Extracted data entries
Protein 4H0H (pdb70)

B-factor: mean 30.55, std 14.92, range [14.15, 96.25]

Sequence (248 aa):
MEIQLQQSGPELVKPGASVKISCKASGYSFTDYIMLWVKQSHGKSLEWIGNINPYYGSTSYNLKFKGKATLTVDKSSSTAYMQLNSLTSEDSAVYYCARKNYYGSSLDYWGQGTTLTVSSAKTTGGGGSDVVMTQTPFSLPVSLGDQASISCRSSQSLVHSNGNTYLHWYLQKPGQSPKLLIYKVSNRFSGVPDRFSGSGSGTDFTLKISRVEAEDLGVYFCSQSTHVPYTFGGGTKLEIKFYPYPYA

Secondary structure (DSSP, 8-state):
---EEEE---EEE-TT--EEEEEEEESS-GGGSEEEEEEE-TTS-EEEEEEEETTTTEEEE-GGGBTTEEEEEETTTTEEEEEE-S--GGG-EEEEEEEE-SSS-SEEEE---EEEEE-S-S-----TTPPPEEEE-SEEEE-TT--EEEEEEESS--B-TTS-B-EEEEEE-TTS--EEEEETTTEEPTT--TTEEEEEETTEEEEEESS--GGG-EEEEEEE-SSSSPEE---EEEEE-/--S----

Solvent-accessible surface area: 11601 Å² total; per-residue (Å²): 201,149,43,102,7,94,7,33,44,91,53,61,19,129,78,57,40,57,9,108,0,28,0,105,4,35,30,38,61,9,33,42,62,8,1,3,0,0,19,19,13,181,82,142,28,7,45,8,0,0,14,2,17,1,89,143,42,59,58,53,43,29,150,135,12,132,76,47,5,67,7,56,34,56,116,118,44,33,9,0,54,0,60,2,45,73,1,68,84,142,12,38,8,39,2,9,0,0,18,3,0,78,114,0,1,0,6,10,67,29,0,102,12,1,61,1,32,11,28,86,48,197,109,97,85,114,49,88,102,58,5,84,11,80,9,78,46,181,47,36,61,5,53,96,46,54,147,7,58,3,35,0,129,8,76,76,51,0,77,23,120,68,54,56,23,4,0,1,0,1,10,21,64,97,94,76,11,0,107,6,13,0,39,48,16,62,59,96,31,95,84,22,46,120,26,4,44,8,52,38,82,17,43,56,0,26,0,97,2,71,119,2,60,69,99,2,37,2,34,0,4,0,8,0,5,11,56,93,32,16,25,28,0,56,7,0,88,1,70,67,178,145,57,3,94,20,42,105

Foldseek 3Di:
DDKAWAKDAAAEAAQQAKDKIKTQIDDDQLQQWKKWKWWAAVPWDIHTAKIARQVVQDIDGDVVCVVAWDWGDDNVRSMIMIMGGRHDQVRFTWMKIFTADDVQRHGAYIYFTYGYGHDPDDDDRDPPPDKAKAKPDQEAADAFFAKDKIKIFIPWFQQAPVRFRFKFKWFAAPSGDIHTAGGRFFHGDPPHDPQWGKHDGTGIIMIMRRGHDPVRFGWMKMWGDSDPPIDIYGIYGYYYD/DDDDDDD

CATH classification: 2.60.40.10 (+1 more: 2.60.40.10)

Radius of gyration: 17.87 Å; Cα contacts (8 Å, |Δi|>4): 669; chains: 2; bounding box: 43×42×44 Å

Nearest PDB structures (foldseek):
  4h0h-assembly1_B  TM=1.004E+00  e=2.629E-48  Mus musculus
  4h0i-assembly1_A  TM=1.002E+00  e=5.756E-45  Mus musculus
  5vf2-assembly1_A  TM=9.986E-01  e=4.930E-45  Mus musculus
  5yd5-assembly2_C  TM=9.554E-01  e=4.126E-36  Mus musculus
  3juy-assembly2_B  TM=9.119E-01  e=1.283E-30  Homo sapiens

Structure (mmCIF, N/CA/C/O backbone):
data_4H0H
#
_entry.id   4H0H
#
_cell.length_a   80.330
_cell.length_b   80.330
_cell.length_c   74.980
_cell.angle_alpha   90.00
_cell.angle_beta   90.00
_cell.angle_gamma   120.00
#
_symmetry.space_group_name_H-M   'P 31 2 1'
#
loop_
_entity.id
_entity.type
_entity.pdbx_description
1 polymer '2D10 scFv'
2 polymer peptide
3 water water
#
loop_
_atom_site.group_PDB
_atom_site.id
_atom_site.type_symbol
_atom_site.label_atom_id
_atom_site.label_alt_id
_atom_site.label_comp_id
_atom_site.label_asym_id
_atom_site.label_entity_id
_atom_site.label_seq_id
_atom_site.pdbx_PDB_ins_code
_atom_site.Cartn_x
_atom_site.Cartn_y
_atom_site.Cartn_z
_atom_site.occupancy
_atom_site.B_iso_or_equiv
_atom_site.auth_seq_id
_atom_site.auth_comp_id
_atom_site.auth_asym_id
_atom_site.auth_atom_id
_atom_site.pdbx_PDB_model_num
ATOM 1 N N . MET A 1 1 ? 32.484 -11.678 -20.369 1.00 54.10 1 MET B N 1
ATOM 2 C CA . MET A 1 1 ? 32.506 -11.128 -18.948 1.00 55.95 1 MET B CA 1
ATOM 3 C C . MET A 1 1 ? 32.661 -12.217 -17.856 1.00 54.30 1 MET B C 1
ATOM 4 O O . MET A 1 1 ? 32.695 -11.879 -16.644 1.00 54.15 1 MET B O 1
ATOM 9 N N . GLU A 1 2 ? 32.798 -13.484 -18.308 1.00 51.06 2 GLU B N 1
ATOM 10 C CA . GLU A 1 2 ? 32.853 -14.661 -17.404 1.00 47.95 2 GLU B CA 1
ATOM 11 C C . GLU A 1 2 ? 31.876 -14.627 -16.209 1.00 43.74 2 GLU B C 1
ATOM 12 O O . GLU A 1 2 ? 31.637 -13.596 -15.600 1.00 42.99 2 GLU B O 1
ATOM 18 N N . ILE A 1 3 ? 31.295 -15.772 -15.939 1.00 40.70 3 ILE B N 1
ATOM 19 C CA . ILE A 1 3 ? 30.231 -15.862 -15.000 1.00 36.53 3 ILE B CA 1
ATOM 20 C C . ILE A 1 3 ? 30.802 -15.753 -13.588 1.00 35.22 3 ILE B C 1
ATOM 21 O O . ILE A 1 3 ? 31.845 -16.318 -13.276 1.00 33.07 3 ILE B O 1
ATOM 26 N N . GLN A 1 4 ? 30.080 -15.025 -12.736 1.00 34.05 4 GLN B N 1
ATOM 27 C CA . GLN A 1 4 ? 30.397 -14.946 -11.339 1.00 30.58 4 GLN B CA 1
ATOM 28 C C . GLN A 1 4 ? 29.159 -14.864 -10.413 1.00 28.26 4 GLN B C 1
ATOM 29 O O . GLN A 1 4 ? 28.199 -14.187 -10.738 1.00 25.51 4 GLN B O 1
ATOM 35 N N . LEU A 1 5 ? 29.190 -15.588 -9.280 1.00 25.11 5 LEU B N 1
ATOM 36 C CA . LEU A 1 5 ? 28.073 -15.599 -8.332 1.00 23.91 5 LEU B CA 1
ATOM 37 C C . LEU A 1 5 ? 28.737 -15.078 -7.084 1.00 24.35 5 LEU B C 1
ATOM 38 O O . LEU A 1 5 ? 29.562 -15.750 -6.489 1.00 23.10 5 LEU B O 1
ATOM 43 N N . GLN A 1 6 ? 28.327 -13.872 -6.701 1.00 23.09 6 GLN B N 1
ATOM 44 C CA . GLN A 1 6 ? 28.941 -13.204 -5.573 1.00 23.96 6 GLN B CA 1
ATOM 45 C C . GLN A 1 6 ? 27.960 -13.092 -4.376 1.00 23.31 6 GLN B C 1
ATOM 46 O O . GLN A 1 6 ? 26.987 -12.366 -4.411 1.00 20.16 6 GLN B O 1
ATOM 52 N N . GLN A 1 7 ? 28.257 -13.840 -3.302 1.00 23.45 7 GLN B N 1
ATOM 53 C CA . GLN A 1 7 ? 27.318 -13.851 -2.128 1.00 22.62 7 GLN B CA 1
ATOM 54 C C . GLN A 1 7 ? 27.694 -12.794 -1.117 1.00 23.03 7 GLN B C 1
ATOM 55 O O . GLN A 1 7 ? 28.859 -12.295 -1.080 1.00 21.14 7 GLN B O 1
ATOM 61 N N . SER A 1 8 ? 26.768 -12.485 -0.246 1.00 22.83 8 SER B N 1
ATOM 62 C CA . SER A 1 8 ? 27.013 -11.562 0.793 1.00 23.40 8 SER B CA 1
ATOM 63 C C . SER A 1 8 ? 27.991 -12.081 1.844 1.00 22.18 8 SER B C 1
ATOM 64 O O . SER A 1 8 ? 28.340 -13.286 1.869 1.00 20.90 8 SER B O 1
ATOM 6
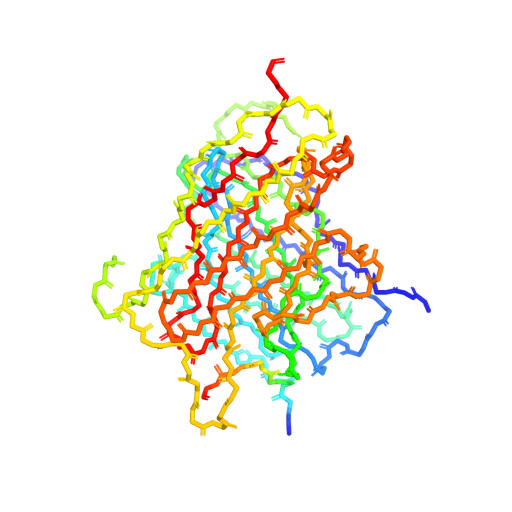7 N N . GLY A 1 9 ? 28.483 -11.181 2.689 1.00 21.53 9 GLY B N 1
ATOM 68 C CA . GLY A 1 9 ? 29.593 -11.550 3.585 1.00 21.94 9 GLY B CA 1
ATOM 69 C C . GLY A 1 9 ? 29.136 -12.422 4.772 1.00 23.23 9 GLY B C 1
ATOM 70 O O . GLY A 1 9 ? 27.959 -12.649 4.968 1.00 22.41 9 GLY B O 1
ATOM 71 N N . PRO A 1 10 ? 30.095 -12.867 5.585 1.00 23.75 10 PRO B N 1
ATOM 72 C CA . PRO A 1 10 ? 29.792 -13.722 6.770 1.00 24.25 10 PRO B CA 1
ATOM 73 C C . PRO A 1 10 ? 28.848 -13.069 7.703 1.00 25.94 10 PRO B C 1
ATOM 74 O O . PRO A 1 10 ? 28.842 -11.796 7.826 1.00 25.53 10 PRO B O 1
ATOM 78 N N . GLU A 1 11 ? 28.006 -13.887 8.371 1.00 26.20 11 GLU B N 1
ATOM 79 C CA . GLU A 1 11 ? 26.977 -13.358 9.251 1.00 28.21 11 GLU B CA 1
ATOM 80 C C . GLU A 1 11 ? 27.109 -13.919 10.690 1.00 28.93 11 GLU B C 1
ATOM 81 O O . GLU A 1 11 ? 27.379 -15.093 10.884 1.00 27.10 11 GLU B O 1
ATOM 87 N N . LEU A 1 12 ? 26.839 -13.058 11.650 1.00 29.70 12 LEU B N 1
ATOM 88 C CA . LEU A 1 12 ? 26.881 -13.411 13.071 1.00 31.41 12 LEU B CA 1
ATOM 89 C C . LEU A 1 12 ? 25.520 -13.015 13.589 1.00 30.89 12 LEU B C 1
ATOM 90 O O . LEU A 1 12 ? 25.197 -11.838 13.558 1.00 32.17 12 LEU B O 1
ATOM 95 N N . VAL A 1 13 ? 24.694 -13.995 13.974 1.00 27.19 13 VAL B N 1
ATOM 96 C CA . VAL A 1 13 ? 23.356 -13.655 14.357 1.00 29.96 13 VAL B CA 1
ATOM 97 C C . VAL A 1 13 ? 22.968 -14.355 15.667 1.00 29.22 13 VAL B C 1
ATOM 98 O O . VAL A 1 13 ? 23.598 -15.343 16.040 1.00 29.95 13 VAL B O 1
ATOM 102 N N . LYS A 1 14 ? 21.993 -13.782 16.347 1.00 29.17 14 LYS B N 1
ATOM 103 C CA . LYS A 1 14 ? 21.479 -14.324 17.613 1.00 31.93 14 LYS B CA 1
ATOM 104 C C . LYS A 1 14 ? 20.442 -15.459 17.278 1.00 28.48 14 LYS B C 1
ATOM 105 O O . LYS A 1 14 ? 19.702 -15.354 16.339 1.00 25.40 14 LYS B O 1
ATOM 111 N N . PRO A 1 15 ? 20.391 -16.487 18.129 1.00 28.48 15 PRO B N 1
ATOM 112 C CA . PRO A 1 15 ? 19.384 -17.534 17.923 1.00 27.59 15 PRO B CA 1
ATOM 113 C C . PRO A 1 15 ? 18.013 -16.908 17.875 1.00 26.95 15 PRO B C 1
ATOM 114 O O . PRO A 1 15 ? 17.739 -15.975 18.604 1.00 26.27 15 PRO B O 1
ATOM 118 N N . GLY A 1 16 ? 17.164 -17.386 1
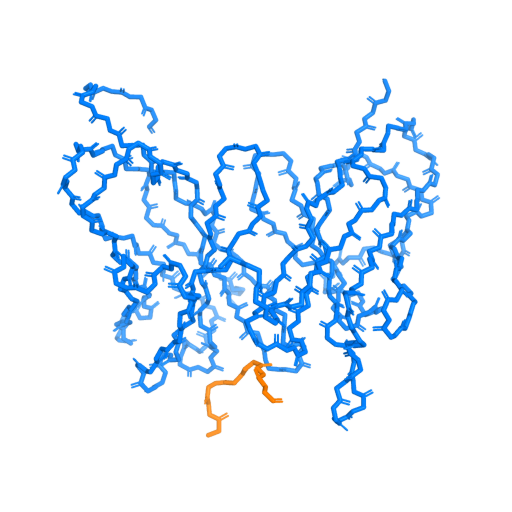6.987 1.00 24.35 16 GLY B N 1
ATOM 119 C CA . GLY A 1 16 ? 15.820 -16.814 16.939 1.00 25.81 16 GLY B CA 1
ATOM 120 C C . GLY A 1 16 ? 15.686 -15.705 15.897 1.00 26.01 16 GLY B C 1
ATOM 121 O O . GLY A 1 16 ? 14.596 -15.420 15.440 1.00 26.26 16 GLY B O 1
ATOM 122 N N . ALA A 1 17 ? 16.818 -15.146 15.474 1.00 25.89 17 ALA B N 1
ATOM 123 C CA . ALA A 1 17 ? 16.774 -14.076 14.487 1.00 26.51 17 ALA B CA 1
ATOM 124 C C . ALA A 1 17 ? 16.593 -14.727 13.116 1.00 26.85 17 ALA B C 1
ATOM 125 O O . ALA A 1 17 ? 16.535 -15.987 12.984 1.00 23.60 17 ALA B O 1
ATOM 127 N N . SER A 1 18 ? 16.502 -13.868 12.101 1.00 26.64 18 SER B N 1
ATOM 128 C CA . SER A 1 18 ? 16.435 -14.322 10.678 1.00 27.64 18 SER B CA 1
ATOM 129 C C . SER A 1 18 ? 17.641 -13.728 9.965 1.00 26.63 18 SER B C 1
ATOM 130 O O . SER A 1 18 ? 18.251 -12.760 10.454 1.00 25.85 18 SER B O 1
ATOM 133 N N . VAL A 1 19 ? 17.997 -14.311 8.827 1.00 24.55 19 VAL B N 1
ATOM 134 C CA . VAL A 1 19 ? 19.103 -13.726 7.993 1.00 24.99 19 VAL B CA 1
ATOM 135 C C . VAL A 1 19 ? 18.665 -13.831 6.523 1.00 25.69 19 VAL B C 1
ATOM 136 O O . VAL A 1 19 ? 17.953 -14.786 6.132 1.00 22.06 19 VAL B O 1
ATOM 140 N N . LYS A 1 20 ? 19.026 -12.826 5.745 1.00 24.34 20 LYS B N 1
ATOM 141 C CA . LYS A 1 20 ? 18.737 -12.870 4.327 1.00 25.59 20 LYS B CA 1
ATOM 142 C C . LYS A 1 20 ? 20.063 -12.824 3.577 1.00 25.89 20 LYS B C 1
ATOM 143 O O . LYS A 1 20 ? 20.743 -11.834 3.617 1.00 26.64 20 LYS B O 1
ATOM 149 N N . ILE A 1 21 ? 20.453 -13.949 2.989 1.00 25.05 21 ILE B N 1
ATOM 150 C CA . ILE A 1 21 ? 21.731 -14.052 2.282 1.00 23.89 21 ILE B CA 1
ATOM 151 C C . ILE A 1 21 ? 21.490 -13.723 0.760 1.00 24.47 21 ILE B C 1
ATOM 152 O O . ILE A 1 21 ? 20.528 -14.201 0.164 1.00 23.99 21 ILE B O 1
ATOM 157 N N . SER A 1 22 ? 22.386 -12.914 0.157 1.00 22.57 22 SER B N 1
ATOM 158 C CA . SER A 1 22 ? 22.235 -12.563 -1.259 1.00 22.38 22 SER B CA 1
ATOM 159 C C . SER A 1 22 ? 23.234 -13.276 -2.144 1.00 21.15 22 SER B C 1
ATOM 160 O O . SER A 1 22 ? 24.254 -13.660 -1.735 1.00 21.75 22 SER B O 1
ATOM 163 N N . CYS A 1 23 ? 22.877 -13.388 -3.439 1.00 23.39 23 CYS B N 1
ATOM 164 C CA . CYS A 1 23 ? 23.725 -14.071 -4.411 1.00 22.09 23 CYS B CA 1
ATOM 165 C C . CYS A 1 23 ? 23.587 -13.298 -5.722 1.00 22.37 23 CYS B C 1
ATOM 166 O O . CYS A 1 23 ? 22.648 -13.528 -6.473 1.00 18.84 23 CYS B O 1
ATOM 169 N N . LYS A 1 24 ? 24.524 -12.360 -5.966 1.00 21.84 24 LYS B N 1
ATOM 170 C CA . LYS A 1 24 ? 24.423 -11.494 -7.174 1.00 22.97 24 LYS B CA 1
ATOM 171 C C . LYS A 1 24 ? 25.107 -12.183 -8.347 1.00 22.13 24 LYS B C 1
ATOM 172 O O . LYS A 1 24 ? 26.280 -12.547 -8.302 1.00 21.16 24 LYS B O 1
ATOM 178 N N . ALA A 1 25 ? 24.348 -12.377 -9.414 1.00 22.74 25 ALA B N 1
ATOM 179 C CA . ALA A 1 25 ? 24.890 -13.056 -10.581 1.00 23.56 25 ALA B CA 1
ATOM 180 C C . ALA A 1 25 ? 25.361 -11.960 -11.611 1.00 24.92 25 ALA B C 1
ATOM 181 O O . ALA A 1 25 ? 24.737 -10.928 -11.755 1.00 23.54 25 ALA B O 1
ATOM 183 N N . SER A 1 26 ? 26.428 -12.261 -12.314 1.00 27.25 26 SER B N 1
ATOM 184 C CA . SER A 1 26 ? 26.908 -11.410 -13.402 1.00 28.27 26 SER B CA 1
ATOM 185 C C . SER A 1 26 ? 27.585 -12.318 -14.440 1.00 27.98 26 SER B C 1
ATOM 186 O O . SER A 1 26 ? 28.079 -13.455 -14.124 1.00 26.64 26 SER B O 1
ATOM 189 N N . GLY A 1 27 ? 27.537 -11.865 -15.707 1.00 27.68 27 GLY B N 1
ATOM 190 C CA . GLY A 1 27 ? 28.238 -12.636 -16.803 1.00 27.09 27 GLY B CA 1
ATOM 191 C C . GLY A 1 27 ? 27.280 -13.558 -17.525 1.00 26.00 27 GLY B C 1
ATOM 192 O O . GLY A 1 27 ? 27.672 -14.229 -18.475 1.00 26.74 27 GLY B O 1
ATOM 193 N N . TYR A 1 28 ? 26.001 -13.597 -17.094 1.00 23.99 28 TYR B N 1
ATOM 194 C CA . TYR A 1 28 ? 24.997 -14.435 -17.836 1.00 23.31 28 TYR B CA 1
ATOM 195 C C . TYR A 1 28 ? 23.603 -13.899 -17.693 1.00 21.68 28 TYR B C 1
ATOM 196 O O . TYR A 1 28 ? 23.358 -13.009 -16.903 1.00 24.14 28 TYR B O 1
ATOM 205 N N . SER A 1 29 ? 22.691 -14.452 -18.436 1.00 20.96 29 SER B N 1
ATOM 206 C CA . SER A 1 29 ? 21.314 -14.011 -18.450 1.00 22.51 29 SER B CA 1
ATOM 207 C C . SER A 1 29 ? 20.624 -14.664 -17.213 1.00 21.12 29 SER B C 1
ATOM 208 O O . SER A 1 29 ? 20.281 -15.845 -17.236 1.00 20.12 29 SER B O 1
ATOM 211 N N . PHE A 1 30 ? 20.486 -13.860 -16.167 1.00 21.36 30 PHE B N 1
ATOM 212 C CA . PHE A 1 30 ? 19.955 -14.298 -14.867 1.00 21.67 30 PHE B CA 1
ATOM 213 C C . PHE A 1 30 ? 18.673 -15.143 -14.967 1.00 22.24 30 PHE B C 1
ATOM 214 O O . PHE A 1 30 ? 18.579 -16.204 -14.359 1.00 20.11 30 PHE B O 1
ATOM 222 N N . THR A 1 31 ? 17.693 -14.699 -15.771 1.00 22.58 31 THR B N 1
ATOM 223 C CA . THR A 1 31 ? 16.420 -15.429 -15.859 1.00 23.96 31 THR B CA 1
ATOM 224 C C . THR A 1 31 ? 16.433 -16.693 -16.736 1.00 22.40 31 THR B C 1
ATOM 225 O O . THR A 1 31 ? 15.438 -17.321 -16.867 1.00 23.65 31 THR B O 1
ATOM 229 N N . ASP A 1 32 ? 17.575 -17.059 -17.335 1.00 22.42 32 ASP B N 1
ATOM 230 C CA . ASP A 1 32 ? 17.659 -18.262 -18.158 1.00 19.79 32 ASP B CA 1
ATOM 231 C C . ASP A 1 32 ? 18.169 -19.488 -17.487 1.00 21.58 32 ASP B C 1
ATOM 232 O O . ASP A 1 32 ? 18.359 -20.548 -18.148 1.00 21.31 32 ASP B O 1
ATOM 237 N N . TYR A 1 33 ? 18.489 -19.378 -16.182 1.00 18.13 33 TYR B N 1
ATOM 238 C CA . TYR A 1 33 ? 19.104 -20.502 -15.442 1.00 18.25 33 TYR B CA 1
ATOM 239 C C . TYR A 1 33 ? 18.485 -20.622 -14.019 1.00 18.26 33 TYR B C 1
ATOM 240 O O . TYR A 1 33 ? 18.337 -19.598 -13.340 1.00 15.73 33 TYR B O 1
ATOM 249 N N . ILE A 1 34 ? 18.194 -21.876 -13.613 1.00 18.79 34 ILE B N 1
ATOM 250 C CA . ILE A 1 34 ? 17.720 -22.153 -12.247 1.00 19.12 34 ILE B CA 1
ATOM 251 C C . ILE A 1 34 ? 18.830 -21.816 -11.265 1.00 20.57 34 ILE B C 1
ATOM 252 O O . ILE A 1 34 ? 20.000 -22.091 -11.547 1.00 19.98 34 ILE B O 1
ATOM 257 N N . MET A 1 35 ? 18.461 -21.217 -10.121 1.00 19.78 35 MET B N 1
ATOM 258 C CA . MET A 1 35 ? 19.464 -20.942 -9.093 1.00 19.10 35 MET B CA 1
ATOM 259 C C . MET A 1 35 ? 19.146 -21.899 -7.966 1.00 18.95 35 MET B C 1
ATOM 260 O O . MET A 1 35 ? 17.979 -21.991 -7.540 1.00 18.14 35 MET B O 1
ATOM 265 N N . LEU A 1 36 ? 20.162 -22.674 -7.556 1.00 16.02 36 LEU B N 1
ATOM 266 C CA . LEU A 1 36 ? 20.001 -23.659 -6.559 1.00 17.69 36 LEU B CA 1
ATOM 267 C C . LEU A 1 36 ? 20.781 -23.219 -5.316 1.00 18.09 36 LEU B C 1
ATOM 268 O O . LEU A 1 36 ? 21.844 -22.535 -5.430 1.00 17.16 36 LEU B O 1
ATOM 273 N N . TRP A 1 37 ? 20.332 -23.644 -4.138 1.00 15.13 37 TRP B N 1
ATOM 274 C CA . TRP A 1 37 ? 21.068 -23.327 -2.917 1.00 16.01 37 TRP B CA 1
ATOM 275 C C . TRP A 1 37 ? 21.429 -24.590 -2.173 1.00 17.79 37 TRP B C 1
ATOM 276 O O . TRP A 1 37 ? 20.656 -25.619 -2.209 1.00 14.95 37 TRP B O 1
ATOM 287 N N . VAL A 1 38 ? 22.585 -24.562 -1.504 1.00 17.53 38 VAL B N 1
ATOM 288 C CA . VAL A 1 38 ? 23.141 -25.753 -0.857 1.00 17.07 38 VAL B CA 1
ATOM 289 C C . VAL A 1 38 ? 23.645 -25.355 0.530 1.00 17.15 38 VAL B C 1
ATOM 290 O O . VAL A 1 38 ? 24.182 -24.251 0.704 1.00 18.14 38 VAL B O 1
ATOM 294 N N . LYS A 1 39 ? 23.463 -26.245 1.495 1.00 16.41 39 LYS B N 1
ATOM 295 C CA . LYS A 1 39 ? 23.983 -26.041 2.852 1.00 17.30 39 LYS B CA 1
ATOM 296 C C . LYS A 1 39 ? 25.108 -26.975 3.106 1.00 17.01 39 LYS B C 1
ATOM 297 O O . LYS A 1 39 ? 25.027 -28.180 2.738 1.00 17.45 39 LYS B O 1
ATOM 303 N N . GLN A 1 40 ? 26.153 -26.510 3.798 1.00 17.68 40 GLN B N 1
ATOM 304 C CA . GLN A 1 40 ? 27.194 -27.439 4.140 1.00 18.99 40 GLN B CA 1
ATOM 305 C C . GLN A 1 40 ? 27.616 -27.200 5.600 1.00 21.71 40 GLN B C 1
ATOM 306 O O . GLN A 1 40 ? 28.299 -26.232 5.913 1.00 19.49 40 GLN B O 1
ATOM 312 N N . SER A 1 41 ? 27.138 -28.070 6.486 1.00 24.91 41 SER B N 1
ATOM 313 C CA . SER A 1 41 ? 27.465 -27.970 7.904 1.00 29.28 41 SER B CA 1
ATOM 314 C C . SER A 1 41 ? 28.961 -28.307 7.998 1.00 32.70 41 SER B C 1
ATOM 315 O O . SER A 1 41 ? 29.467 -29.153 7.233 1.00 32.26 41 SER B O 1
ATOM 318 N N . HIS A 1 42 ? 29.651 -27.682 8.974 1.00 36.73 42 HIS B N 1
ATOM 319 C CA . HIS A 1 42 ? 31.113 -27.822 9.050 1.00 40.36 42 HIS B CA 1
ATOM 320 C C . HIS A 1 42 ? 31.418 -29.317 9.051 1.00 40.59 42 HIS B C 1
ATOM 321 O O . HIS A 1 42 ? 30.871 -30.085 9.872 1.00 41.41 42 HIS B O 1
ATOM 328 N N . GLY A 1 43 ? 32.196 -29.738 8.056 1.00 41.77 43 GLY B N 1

» **Aim of the task**: Among the records above, repeat exactly the line with "ATOM 3 C C .", the line with "ATOM 62 C CA", and every line in between, and only those.

» **Exercise answer**:
ATOM 3 C C . MET A 1 1 ? 32.661 -12.217 -17.856 1.00 54.30 1 MET B C 1
ATOM 4 O O . MET A 1 1 ? 32.695 -11.879 -16.644 1.00 54.15 1 MET B O 1
ATOM 9 N N . GLU A 1 2 ? 32.798 -13.484 -18.308 1.00 51.06 2 GLU B N 1
ATOM 10 C CA . GLU A 1 2 ? 32.853 -14.661 -17.404 1.00 47.95 2 GLU B CA 1
ATOM 11 C C . GLU A 1 2 ? 31.876 -14.627 -16.209 1.00 43.74 2 GLU B C 1
ATOM 12 O O . GLU A 1 2 ? 31.637 -13.596 -15.600 1.00 42.99 2 GLU B O 1
ATOM 18 N N . ILE A 1 3 ? 31.295 -15.772 -15.939 1.00 40.70 3 ILE B N 1
ATOM 19 C CA . ILE A 1 3 ? 30.231 -15.862 -15.000 1.00 36.53 3 ILE B CA 1
ATOM 20 C C . ILE A 1 3 ? 30.802 -15.753 -13.588 1.00 35.22 3 ILE B C 1
ATOM 21 O O . ILE A 1 3 ? 31.845 -16.318 -13.276 1.00 33.07 3 ILE B O 1
ATOM 26 N N . GLN A 1 4 ? 30.080 -15.025 -12.736 1.00 34.05 4 GLN B N 1
ATOM 27 C CA . GLN A 1 4 ? 30.397 -14.946 -11.339 1.00 30.58 4 GLN B CA 1
ATOM 28 C C . GLN A 1 4 ? 29.159 -14.864 -10.413 1.00 28.26 4 GLN B C 1
ATOM 29 O O . GLN A 1 4 ? 28.199 -14.187 -10.738 1.00 25.51 4 GLN B O 1
ATOM 35 N N . LEU A 1 5 ? 29.190 -15.588 -9.280 1.00 25.11 5 LEU B N 1
ATOM 36 C CA . LEU A 1 5 ? 28.073 -15.599 -8.332 1.00 23.91 5 LEU B CA 1
ATOM 37 C C . LEU A 1 5 ? 28.737 -15.078 -7.084 1.00 24.35 5 LEU B C 1
ATOM 38 O O . LEU A 1 5 ? 29.562 -15.750 -6.489 1.00 23.10 5 LEU B O 1
ATOM 43 N N . GLN A 1 6 ? 28.327 -13.872 -6.701 1.00 23.09 6 GLN B N 1
ATOM 44 C CA . GLN A 1 6 ? 28.941 -13.204 -5.573 1.00 23.96 6 GLN B CA 1
ATOM 45 C C . GLN A 1 6 ? 27.960 -13.092 -4.376 1.00 23.31 6 GLN B C 1
ATOM 46 O O . GLN A 1 6 ? 26.987 -12.366 -4.411 1.00 20.16 6 GLN B O 1
ATOM 52 N N . GLN A 1 7 ? 28.257 -13.840 -3.302 1.00 23.45 7 GLN B N 1
ATOM 53 C CA . GLN A 1 7 ? 27.318 -13.851 -2.128 1.00 22.62 7 GLN B CA 1
ATOM 54 C C . GLN A 1 7 ? 27.694 -12.794 -1.117 1.00 23.03 7 GLN B C 1
ATOM 55 O O . GLN A 1 7 ? 28.859 -12.295 -1.080 1.00 21.14 7 GLN B O 1
ATOM 61 N N . SER A 1 8 ? 26.768 -12.485 -0.246 1.00 22.83 8 SER B N 1
ATOM 62 C CA . SER A 1 8 ? 27.013 -11.562 0.793 1.00 23.40 8 SER B CA 1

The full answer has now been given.